## WORK TO COMPLETE
In the entries that follow, find the line containing "ATOM 51 C CA" and the line containing "ATOM 86 C C", then retype exactly the lines from the first through the second, pictures excluded.

## EXERCISE MATERIALS
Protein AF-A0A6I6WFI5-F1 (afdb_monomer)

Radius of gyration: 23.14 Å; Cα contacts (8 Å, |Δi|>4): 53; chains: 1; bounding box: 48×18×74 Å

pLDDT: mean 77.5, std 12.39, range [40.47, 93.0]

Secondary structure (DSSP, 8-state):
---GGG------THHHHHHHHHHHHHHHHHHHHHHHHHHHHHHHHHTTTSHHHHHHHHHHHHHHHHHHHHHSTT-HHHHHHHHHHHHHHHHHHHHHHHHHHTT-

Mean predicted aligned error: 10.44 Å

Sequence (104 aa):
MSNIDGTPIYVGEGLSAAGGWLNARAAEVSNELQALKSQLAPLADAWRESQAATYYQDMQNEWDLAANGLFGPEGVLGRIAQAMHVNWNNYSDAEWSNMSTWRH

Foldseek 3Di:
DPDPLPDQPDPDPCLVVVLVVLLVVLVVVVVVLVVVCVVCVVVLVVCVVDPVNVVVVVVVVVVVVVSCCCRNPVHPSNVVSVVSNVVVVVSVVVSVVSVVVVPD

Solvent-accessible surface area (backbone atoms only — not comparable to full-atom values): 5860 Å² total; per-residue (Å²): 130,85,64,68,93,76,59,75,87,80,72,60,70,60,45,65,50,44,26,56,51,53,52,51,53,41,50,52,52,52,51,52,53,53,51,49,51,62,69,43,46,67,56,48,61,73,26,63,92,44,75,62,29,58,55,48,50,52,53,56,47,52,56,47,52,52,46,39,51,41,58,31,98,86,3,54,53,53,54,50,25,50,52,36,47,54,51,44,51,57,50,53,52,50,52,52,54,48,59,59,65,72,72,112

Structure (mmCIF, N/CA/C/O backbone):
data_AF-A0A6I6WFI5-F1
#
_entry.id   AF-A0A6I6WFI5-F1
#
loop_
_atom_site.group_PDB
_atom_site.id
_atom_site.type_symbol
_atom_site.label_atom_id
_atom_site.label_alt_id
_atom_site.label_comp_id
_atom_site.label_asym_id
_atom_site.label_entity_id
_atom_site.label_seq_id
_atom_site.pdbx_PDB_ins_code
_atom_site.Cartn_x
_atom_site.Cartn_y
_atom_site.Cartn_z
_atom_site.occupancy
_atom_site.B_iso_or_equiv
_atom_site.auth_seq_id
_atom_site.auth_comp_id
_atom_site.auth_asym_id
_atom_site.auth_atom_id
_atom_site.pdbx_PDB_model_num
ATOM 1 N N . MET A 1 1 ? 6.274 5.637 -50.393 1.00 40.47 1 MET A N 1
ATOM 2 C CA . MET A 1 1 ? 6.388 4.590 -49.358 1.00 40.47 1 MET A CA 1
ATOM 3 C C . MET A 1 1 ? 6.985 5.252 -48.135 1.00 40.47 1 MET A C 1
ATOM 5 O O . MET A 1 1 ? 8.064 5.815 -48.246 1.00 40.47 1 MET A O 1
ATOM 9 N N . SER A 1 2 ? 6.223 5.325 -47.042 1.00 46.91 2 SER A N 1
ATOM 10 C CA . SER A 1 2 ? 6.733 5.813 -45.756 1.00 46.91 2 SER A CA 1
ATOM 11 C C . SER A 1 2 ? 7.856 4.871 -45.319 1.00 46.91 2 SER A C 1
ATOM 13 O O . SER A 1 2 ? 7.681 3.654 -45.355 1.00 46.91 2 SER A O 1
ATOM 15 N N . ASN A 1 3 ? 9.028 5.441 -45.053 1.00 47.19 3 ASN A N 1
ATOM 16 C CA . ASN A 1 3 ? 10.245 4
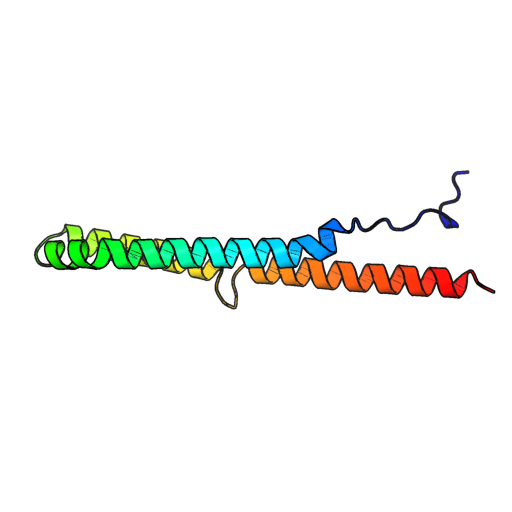.713 -44.737 1.00 47.19 3 ASN A CA 1
ATOM 17 C C . ASN A 1 3 ? 10.144 4.185 -43.299 1.00 47.19 3 ASN A C 1
ATOM 19 O O . ASN A 1 3 ? 10.382 4.930 -42.348 1.00 47.19 3 ASN A O 1
ATOM 23 N N . ILE A 1 4 ? 9.724 2.928 -43.144 1.00 52.28 4 ILE A N 1
ATOM 24 C CA . ILE A 1 4 ? 9.606 2.265 -41.836 1.00 52.28 4 ILE A CA 1
ATOM 25 C C . ILE A 1 4 ? 10.984 2.228 -41.148 1.00 52.28 4 ILE A C 1
ATOM 27 O O . ILE A 1 4 ? 11.058 2.396 -39.936 1.00 52.28 4 ILE A O 1
ATOM 31 N N . ASP A 1 5 ? 12.065 2.172 -41.935 1.00 52.41 5 ASP A N 1
ATOM 32 C CA . ASP A 1 5 ? 13.461 2.093 -41.480 1.00 52.41 5 ASP A CA 1
ATOM 33 C C . ASP A 1 5 ? 13.945 3.328 -40.695 1.00 52.41 5 ASP A C 1
ATOM 35 O O . ASP A 1 5 ? 14.966 3.269 -40.018 1.00 52.41 5 ASP A O 1
ATOM 39 N N . GLY A 1 6 ? 13.227 4.456 -40.771 1.00 49.97 6 GLY A N 1
ATOM 40 C CA . GLY A 1 6 ? 13.573 5.698 -40.069 1.00 49.97 6 GLY A CA 1
ATOM 41 C C . GLY A 1 6 ? 12.624 6.079 -38.935 1.00 49.97 6 GLY A C 1
ATOM 42 O O . GLY A 1 6 ? 12.762 7.170 -38.385 1.00 49.97 6 GLY A O 1
ATOM 43 N N . THR A 1 7 ? 11.628 5.244 -38.623 1.00 52.38 7 THR A N 1
ATOM 44 C CA . THR A 1 7 ? 10.654 5.556 -37.569 1.00 52.38 7 THR A CA 1
ATOM 45 C C . THR A 1 7 ? 11.195 5.018 -36.246 1.00 52.38 7 THR A C 1
ATOM 47 O O . THR A 1 7 ? 11.276 3.798 -36.112 1.00 52.38 7 THR A O 1
ATOM 50 N N . PRO A 1 8 ? 11.566 5.874 -35.271 1.00 54.31 8 PRO A N 1
ATOM 51 C CA . PRO A 1 8 ? 11.957 5.390 -33.954 1.00 54.31 8 PRO A CA 1
ATOM 52 C C . PRO A 1 8 ? 10.804 4.569 -33.390 1.00 54.31 8 PRO A C 1
ATOM 54 O O . PRO A 1 8 ? 9.644 4.996 -33.487 1.00 54.31 8 PRO A O 1
ATOM 57 N N . ILE A 1 9 ? 11.094 3.432 -32.762 1.00 58.38 9 ILE A N 1
ATOM 58 C CA . ILE A 1 9 ? 10.133 2.809 -31.863 1.00 58.38 9 ILE A CA 1
ATOM 59 C C . ILE A 1 9 ? 10.034 3.760 -30.671 1.00 58.38 9 ILE A C 1
ATOM 61 O O . ILE A 1 9 ? 10.789 3.678 -29.707 1.00 58.38 9 ILE A O 1
ATOM 65 N N . TYR A 1 10 ? 9.151 4.756 -30.782 1.00 59.06 10 TYR A N 1
ATOM 66 C CA . TYR A 1 10 ? 8.944 5.745 -29.738 1.00 59.06 10 TYR A CA 1
ATOM 67 C C . TYR A 1 10 ? 8.351 5.038 -28.524 1.00 59.06 10 TYR A C 1
ATOM 69 O O . TYR A 1 10 ? 7.139 4.848 -28.413 1.00 59.06 10 TYR A O 1
ATOM 77 N N . VAL A 1 11 ? 9.215 4.652 -27.595 1.00 58.41 11 V
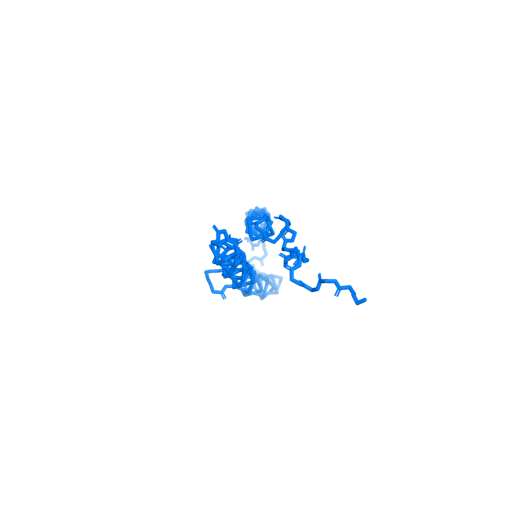AL A N 1
ATOM 78 C CA . VAL A 1 11 ? 8.796 4.375 -26.233 1.00 58.41 11 VAL A CA 1
ATOM 79 C C . VAL A 1 11 ? 8.856 5.698 -25.510 1.00 58.41 11 VAL A C 1
ATOM 81 O O . VAL A 1 11 ? 9.929 6.232 -25.240 1.00 58.41 11 VAL A O 1
ATOM 84 N N . GLY A 1 12 ? 7.679 6.265 -25.257 1.00 59.62 12 GLY A N 1
ATOM 85 C CA . GLY A 1 12 ? 7.589 7.504 -24.507 1.00 59.62 12 GLY A CA 1
ATOM 86 C C . GLY A 1 12 ? 8.316 7.353 -23.175 1.00 59.62 12 GLY A C 1
ATOM 87 O O . GLY A 1 12 ? 8.125 6.364 -22.468 1.00 59.62 12 GLY A O 1
ATOM 88 N N . GLU A 1 13 ? 9.112 8.360 -22.824 1.00 61.09 13 GLU A N 1
ATOM 89 C CA . GLU A 1 13 ? 9.833 8.489 -21.546 1.00 61.09 13 GLU A CA 1
ATOM 90 C C . GLU A 1 13 ? 8.935 8.196 -20.325 1.00 61.09 13 GLU A C 1
ATOM 92 O O . GLU A 1 13 ? 9.391 7.735 -19.277 1.00 61.09 13 GLU A O 1
ATOM 97 N N . GLY A 1 14 ? 7.621 8.382 -20.494 1.00 60.31 14 GLY A N 1
ATOM 98 C CA . GLY A 1 14 ? 6.589 8.012 -19.534 1.00 60.31 14 GLY A CA 1
ATOM 99 C C . GLY A 1 14 ? 6.620 6.548 -19.086 1.00 60.31 14 GLY A C 1
ATOM 100 O O . GLY A 1 14 ? 6.275 6.297 -17.939 1.00 60.31 14 GLY A O 1
ATOM 101 N N . LEU A 1 15 ? 7.067 5.585 -19.906 1.00 63.91 15 LEU A N 1
ATOM 102 C CA . LEU A 1 15 ? 7.144 4.175 -19.487 1.00 63.91 15 LEU A CA 1
ATOM 103 C C . LEU A 1 15 ? 8.257 3.934 -18.454 1.00 63.91 15 LEU A C 1
ATOM 105 O O . LEU A 1 15 ? 8.080 3.137 -17.534 1.00 63.91 15 LEU A O 1
ATOM 109 N N . SER A 1 16 ? 9.371 4.663 -18.579 1.00 67.00 16 SER A N 1
ATOM 110 C CA . SER A 1 16 ? 10.476 4.644 -17.613 1.00 67.00 16 SER A CA 1
ATOM 111 C C . SER A 1 16 ? 10.045 5.254 -16.272 1.00 67.00 16 SER A C 1
ATOM 113 O O . SER A 1 16 ? 10.285 4.685 -15.206 1.00 67.00 16 SER A O 1
ATOM 115 N N . ALA A 1 17 ? 9.310 6.371 -16.318 1.00 73.31 17 ALA A N 1
ATOM 116 C CA . ALA A 1 17 ? 8.815 7.059 -15.125 1.00 73.31 17 ALA A CA 1
ATOM 117 C C . ALA A 1 17 ? 7.606 6.366 -14.461 1.00 73.31 17 ALA A C 1
ATOM 119 O O . ALA A 1 17 ? 7.410 6.493 -13.250 1.00 73.31 17 ALA A O 1
ATOM 120 N N . ALA A 1 18 ? 6.800 5.619 -15.223 1.00 74.50 18 ALA A N 1
ATOM 121 C CA . ALA A 1 18 ? 5.559 5.015 -14.739 1.00 74.50 18 ALA A CA 1
ATOM 122 C C . ALA A 1 18 ? 5.787 3.983 -13.628 1.00 74.50 18 ALA A C 1
ATOM 124 O O . ALA A 1 18 ? 5.006 3.931 -12.679 1.00 74.50 18 ALA A O 1
ATOM 125 N N . GLY A 1 19 ? 6.863 3.190 -13.705 1.00 76.44 19 GLY A N 1
ATOM 126 C CA . GLY A 1 19 ? 7.193 2.213 -12.661 1.00 76.44 19 GLY A CA 1
ATOM 127 C C . GLY A 1 19 ? 7.498 2.884 -11.322 1.00 76.44 19 GLY A C 1
ATOM 128 O O . GLY A 1 19 ? 6.940 2.508 -10.291 1.00 76.44 19 GLY A O 1
ATOM 129 N N . GLY A 1 20 ? 8.324 3.934 -11.347 1.00 80.31 20 GLY A N 1
ATOM 130 C CA . GLY A 1 20 ? 8.632 4.736 -10.162 1.00 80.31 20 GLY A CA 1
ATOM 131 C C . GLY A 1 20 ? 7.400 5.446 -9.599 1.00 80.31 20 GLY A C 1
ATOM 132 O O . GLY A 1 20 ? 7.171 5.409 -8.392 1.00 80.31 20 GLY A O 1
ATOM 133 N N . TRP A 1 21 ? 6.569 6.027 -10.469 1.00 82.25 21 TRP A N 1
ATOM 134 C CA . TRP A 1 21 ? 5.337 6.705 -10.065 1.00 82.25 21 TRP A CA 1
ATOM 135 C C . TRP A 1 21 ? 4.327 5.754 -9.406 1.00 82.25 21 TRP A C 1
ATOM 137 O O . TRP A 1 21 ? 3.791 6.077 -8.346 1.00 82.25 21 TRP A O 1
ATOM 147 N N . LEU A 1 22 ? 4.105 4.562 -9.976 1.00 80.06 22 LEU A N 1
ATOM 148 C CA . LEU A 1 22 ? 3.219 3.554 -9.381 1.00 80.06 22 LEU A CA 1
ATOM 149 C C . LEU A 1 22 ? 3.711 3.106 -8.003 1.00 80.06 22 LEU A C 1
ATOM 151 O O . LEU A 1 22 ? 2.910 3.020 -7.075 1.00 80.06 22 LEU A O 1
ATOM 155 N N . ASN A 1 23 ? 5.015 2.861 -7.855 1.00 81.88 23 ASN A N 1
ATOM 156 C CA . ASN A 1 23 ? 5.598 2.464 -6.573 1.00 81.88 23 ASN A CA 1
ATOM 157 C C . ASN A 1 23 ? 5.495 3.581 -5.524 1.00 81.88 23 ASN A C 1
ATOM 159 O O . ASN A 1 23 ? 5.172 3.307 -4.369 1.00 81.88 23 ASN A O 1
ATOM 163 N N . ALA A 1 24 ? 5.711 4.840 -5.916 1.00 85.75 24 ALA A N 1
ATOM 164 C CA . ALA A 1 24 ? 5.536 5.984 -5.024 1.00 85.75 24 ALA A CA 1
ATOM 165 C C . ALA A 1 24 ? 4.078 6.108 -4.559 1.00 85.75 24 ALA A C 1
ATOM 167 O O . ALA A 1 24 ? 3.814 6.212 -3.362 1.00 85.75 24 ALA A O 1
ATOM 168 N N . ARG A 1 25 ? 3.119 5.997 -5.488 1.00 85.19 25 ARG A N 1
ATOM 169 C CA . ARG A 1 25 ? 1.692 6.064 -5.158 1.00 85.19 25 ARG A CA 1
ATOM 170 C C . ARG A 1 25 ? 1.242 4.897 -4.276 1.00 85.19 25 ARG A C 1
ATOM 172 O O . ARG A 1 25 ? 0.443 5.091 -3.365 1.00 85.19 25 ARG A O 1
ATOM 179 N N . ALA A 1 26 ? 1.778 3.701 -4.509 1.00 83.38 26 ALA A N 1
ATOM 180 C CA . ALA A 1 26 ? 1.555 2.531 -3.662 1.00 83.38 26 ALA A CA 1
ATOM 181 C C . ALA A 1 26 ? 2.058 2.746 -2.224 1.00 83.38 26 ALA A C 1
ATOM 183 O O . ALA A 1 26 ? 1.366 2.395 -1.264 1.00 83.38 26 ALA A O 1
ATOM 184 N N . ALA A 1 27 ? 3.239 3.352 -2.069 1.00 84.44 27 ALA A N 1
ATOM 185 C CA . ALA A 1 27 ? 3.806 3.675 -0.763 1.00 84.44 27 ALA A CA 1
ATOM 186 C C . ALA A 1 27 ? 2.975 4.734 -0.020 1.00 84.44 27 ALA A C 1
ATOM 188 O O . ALA A 1 27 ? 2.706 4.571 1.168 1.00 84.44 27 ALA A O 1
ATOM 189 N N . GLU A 1 28 ? 2.518 5.781 -0.715 1.00 89.25 28 GLU A N 1
ATOM 190 C CA . GLU A 1 28 ? 1.622 6.801 -0.149 1.00 89.25 28 GLU A CA 1
ATOM 191 C C . GLU A 1 28 ? 0.338 6.180 0.413 1.00 89.25 28 GLU A C 1
ATOM 193 O O . GLU A 1 28 ? 0.034 6.364 1.590 1.00 89.25 28 GLU A O 1
ATOM 198 N N . VAL A 1 29 ? -0.372 5.378 -0.389 1.00 86.00 29 VAL A N 1
ATOM 199 C CA . VAL A 1 29 ? -1.633 4.745 0.037 1.00 86.00 29 VAL A CA 1
ATOM 200 C C . VAL A 1 29 ? -1.412 3.771 1.199 1.00 86.00 29 VAL A C 1
ATOM 202 O O . VAL A 1 29 ? -2.217 3.721 2.129 1.00 86.00 29 VAL A O 1
ATOM 205 N N . SER A 1 30 ? -0.303 3.025 1.192 1.00 85.62 30 SER A N 1
ATOM 206 C CA . SER A 1 30 ? 0.047 2.124 2.300 1.00 85.62 30 SER A CA 1
ATOM 207 C C . SER A 1 30 ? 0.276 2.890 3.608 1.00 85.62 30 SER A C 1
ATOM 209 O O . SER A 1 30 ? -0.204 2.474 4.665 1.00 85.62 30 SER A O 1
ATOM 211 N N . ASN A 1 31 ? 0.949 4.043 3.539 1.00 88.88 31 ASN A N 1
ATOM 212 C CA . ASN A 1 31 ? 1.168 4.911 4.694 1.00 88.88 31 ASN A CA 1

## ANSWER TO THE PROBLEM
ATOM 51 C CA . PRO A 1 8 ? 11.957 5.390 -33.954 1.00 54.31 8 PRO A CA 1
ATOM 52 C C . PRO A 1 8 ? 10.804 4.569 -33.390 1.00 54.31 8 PRO A C 1
ATOM 54 O O . PRO A 1 8 ? 9.644 4.996 -33.487 1.00 54.31 8 PRO A O 1
ATOM 57 N N . ILE A 1 9 ? 11.094 3.432 -32.762 1.00 58.38 9 ILE A N 1
ATOM 58 C CA . ILE A 1 9 ? 10.133 2.809 -31.863 1.00 58.38 9 ILE A CA 1
ATOM 59 C C . ILE A 1 9 ? 10.034 3.760 -30.671 1.00 58.38 9 ILE A C 1
ATOM 61 O O . ILE A 1 9 ? 10.789 3.678 -29.707 1.00 58.38 9 ILE A O 1
ATOM 65 N N . TYR A 1 10 ? 9.151 4.756 -30.782 1.00 59.06 10 TYR A N 1
ATOM 66 C CA . TYR A 1 10 ? 8.944 5.745 -29.738 1.00 59.06 10 TYR A CA 1
ATOM 67 C C . TYR A 1 10 ? 8.351 5.038 -28.524 1.00 59.06 10 TYR A C 1
ATOM 69 O O . TYR A 1 10 ? 7.139 4.848 -28.413 1.00 59.06 10 TYR A O 1
ATOM 77 N N . VAL A 1 11 ? 9.215 4.652 -27.595 1.00 58.41 11 V
AL A N 1
ATOM 78 C CA . VAL A 1 11 ? 8.796 4.375 -26.233 1.00 58.41 11 VAL A CA 1
ATOM 79 C C . VAL A 1 11 ? 8.856 5.698 -25.510 1.00 58.41 11 VAL A C 1
ATOM 81 O O . VAL A 1 11 ? 9.929 6.232 -25.240 1.00 58.41 11 VAL A O 1
ATOM 84 N N . GLY A 1 12 ? 7.679 6.265 -25.257 1.00 59.62 12 GLY A N 1
ATOM 85 C CA . GLY A 1 12 ? 7.589 7.504 -24.507 1.00 59.62 12 GLY A CA 1
ATOM 86 C C . GLY A 1 12 ? 8.316 7.353 -23.175 1.00 59.62 12 GLY A C 1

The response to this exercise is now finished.